Let is the most straight-forward one of them. As outlined
before, it is basically equal to a procedure application:
(let ((x 3)) (* x x))
is just another way of writing:
((lambda (x) (* x x)) 3)
Procedure applications are typically divided into the procedure part (which is bound to a name) and the arguments to which the procedure is applied:
(define square (lambda (x) (* x x))) (square 3) => 9 (square 5) => 25 (square 7) => 49
Let, on the other hand, is mainly used to name parts
of more complex expressions in order to increase efficiency and/or
readabiliy. For instance, the following procedure searches an environment
of the form that is used in let:
(define (value-of sym env)
(cond ((null? env) #f)
((eq? sym (car (car env))) (car env))
(else (value-of sym (cdr env)))))
When the search for the symbol sym in the environment
env is successful, it returns the binding of the given
symbol and otherwise it returns #f to signal failure:
(value-of 'b '((a 1) (b 2) (c 3))) => (b 2) (value-of 'x '((a 1) (b 2) (c 3))) => #f
If you wanted to write a procedure that evaluates to the value of a symbol if the symbol is in env and to the symbol itself otherwise, you would have to call value-of twice:
(define (substitute sym env)
(if (value-of sym env)
(cadr (value-of sym env))
sym))
The second application of value-of can be saved by
using let:
(define (substitute sym env)
(let ((val (value-of sym env)))
(if val (cadr val) sym)))
Instead of evaluating (value-of sym env)
twice in case of a match, this version of substitute
binds the result returned by value-of to val
and uses the variable in the place of the
application of value-of. This version is both more readable,
because val is easier to read than
(value-of sym env), and more efficient,
because value-of is only called once, no matter whether
the given symbol exists in the environment or not.
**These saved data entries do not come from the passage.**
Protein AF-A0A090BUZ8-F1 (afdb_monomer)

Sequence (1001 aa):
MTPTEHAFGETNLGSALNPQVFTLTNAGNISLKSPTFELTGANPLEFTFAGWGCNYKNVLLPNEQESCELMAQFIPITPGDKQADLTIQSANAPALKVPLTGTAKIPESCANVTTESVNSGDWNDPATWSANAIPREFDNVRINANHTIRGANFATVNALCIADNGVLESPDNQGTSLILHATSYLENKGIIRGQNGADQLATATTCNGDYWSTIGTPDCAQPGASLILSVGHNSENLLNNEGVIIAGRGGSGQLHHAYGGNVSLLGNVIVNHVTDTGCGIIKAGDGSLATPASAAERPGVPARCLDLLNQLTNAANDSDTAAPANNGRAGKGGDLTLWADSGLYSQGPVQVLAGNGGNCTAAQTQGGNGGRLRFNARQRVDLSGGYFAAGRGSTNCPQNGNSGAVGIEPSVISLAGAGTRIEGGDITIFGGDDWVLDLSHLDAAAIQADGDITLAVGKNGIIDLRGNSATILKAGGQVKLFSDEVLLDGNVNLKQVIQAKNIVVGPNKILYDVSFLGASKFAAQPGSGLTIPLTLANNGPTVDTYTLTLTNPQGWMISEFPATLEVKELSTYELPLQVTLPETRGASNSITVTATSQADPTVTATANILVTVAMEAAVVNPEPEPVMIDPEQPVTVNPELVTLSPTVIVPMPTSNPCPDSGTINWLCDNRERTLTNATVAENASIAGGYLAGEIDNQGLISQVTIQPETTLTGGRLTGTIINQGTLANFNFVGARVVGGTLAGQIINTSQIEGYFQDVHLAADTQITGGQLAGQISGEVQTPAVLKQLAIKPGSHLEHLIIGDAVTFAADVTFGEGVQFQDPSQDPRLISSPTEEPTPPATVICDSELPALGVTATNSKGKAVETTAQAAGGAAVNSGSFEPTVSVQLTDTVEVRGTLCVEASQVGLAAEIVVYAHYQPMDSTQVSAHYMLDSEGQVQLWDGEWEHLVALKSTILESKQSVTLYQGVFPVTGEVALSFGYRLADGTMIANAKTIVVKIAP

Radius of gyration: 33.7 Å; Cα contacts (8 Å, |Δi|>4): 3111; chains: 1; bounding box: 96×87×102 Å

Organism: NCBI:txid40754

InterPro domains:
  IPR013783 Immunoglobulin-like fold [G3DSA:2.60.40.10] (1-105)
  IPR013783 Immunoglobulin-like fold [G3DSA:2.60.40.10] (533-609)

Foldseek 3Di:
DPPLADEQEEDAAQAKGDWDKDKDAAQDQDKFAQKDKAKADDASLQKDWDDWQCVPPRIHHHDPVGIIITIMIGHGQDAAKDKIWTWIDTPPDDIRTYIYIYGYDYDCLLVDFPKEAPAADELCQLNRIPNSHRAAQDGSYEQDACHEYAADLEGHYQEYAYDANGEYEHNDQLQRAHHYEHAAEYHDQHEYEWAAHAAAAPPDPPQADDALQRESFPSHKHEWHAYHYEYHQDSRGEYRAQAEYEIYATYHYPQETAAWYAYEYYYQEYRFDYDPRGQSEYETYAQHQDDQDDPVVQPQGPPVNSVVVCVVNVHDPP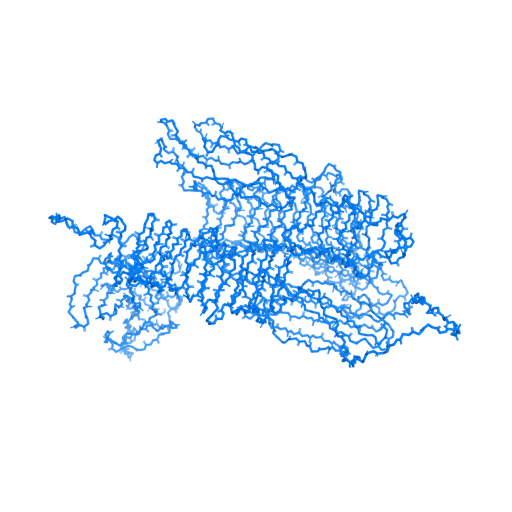PAPAAEDEQGEGYAWYAYEYAHAAEYHHEAAHYHETYAWGADHNHHQYTYAWYEYEYFYAHEYEQEQYAEETYDWYPHHNHTYAWYEYEYEYQAYHHAYENQAYETAEYEYEYEAPGEADPANYDAQNYEHQAEYEYAYYHNYEYEHENDQAAHEEHQAEYEAEEPYYHYDPVDDPVRNHHHPYYHYYYHDWDWAKEKDFRQEDEDAAQDKDKGWIKIFTRTNAKWKWQKDKDKPVPFDKPDFDRMDIAGHSGMDTRIIITGHHNDASDKIWMKMKIATPVHRVHMYIRTHIYTHHNDDDPPPDDPPPDDDDDDDDDDDDDDDDDDDDDDDDDDPAQAQPDLEEEAADEHEVAQHEREHHEYDQNYEYEEHEYYAEYHYNHEYEHYEYDDCHEHEEHEYEEEYEYNYEYEHYEYQYAEYEEYEYEYEYEYPHPNLHEYEHYEYEAAYEYADGEYEAEYEYDQVHAYEYEPYEYDAPHEYEQHEYEYNYYYDPRYYYDYNYHYPDVVPVPVPPPDDDDDDDDPPQLPPPDQFAWQAKWKAFPVRHTDDASKTKGKAKDWQPHGGDLEDEEELPIKMWIKMKIQHGPVQQQAKKFKWKKKWWDAPDPVDDTFIWIAECVRDTDGDPPDLVPTHGVDIDGHHSMDMDTNDTTGDNGAGKIWMKIWIAGPSRMIMIGNGTRIYGYDD

Secondary structure (DSSP, 8-state):
-BSS-EEEEEEETTPPPPPEEEEE---SSSPEES-EEEEESS-GGGEEEEEETTTT-SEE-SSTT--EEEEEEE--SSSEEEEEEEEEEETTEEEEEEEEEEEEE--GGGTS-SEEBSSSEETT-GGGBTTSS---TT-EEEE-TT-EEE--SSEEEEEEEE-TT-EEE-S-SSS--EEEEEEEEEEESSEEEPPPPPPPPTT--STTS-HHHHTTSTTSPPPPPPEEEEE--STT-EEEESSEEEPPPPPP-SSBPPPPPPEEEEEEEEEE---SS---EEEPPPSSSPPPPPGGGSTTS-HHHHHHHHHHHT-------PPP-S-EEPPPPPPEEEEEEEEEEE-SS-EEEPPPPPPP-TTEEEPPPPPPEEEEESSEEE-TT-EEEPPPPPSSSSBPPPPPPEEEEESSEE--STT-EEEESSEEEE--TT-EEE-TTPPTT-EEESS-EEEE--TT-EEE-TT--S--EEESSEEEEE-SEEE--TT--HHHHEESSEEEEES------EEEEE-SEEEE-TT-EEEE-EEEEE-SSS-EEEEEEEE-TT--EE----SEEEE-TTEEEE--EEEEPPSSTT-EEEEEEEEEESS-TT-EEEEEEEEEE-SS----PPPPPP-------------------------S---PBPPSSEEE-SEEEEEEEEEESEEE-TT-EEEEEEEESEEEESSEEES-EEPTT-EEESSEEESEEEESSEEES-EE-SSEEESSEEESEEEE--TT--EEES-EE-TT-EEESSEEESEEEE-SSS-EEEES-EEPTT-EEESEEE-TT-EE-TT-EE-TT-EESSGGG-TTT--------PPP-------SSPB--EEEE-TTS-B-----EEEEEEEETT---BSEEEEETT-EEEEEEEEE--TTTTT-EEEEEEEEEEEESSTTSPPEEEEE-TT--EEEE-S-GGGPPPSEEEEPPSEEEEEEEEEE-SS-EEEEEEEEEEETTS-EEEESSPEEEEEE-

Nearest PDB structures (foldseek):
  4yn3-assembly3_A  TM=6.699E-01  e=2.152E-03  Cucumis melo
  8jmw-assembly1_A  TM=7.048E-01  e=7.109E-03  Bacillus amyloliquefaciens
  3vta-assembly2_B  TM=6.366E-01  e=3.826E-03  Cucumis melo
  3vta-assembly1_A  TM=6.314E-01  e=3.826E-03  Cucumis melo
  1wic-assembly1_A  TM=4.695E-01  e=1.320E-01  Mus musculus

Solvent-accessible surface area (backbone atoms only — not comparable to full-atom values): 48483 Å² total; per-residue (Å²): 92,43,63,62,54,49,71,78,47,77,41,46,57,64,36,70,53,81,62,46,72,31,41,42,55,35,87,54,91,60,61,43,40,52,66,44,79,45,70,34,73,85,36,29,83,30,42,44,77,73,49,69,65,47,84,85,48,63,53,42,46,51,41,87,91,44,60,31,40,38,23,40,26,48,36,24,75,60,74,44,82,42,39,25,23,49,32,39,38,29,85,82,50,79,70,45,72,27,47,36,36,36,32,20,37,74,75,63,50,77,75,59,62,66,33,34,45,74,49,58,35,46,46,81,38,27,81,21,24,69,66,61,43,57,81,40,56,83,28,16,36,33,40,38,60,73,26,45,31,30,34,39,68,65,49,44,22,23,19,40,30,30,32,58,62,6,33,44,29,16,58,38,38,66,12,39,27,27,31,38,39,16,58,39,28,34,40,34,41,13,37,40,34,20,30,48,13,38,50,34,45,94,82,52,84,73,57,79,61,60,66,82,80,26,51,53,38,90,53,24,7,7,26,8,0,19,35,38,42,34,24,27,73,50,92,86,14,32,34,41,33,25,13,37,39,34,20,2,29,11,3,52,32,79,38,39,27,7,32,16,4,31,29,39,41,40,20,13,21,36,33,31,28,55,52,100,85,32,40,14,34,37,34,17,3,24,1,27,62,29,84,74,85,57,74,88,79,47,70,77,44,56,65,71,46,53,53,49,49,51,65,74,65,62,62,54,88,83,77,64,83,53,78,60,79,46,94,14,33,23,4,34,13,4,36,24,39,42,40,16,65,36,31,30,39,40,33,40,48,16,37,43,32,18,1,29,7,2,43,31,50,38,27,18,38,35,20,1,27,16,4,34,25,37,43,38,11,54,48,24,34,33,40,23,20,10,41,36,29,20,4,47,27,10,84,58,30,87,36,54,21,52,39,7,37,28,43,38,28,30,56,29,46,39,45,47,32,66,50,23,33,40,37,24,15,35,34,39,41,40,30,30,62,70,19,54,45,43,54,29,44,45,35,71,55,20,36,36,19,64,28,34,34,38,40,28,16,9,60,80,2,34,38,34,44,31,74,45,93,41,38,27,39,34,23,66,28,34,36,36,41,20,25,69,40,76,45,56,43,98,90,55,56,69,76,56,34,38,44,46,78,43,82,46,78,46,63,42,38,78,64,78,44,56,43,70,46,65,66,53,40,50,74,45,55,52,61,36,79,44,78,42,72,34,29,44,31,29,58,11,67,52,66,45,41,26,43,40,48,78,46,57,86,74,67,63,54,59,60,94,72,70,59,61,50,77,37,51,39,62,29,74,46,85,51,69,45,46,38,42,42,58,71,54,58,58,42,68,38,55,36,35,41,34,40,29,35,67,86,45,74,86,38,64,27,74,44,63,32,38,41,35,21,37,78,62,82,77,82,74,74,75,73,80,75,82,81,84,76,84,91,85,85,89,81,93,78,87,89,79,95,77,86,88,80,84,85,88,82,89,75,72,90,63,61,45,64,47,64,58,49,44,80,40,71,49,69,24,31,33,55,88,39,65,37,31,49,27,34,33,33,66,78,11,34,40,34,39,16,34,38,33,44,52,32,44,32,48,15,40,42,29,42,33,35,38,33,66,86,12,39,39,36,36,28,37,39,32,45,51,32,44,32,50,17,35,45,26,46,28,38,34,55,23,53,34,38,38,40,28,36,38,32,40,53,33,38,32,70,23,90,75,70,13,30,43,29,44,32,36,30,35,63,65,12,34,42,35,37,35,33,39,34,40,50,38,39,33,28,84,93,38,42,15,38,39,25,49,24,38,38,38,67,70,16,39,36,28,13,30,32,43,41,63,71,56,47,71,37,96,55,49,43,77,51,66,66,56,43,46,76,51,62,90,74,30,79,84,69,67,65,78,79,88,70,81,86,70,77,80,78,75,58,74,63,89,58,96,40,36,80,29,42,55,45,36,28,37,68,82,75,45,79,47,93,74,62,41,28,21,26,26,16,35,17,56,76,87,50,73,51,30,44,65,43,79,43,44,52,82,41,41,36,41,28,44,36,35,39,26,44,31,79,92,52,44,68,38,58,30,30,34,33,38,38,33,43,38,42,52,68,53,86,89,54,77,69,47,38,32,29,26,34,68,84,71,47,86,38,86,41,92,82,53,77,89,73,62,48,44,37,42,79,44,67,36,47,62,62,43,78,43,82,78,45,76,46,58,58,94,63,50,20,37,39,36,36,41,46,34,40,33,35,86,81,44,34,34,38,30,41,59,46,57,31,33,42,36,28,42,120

BTW: in a real Scheme program, you would use the built-in
assoc procedure rather than coding value-of
yourself. Assoc has the same cost as value-of,
though, so the above example remains valid.
Here is another application for let which demonstrates
how to simplify an expression. Given the coordinates of two points
on a grid, the distance between the points is to be calculated. Using
Pythagoras' theorem, the distance is computed by:
square-root ( distance-on-x-axis2 + distance-on-y-axis2 )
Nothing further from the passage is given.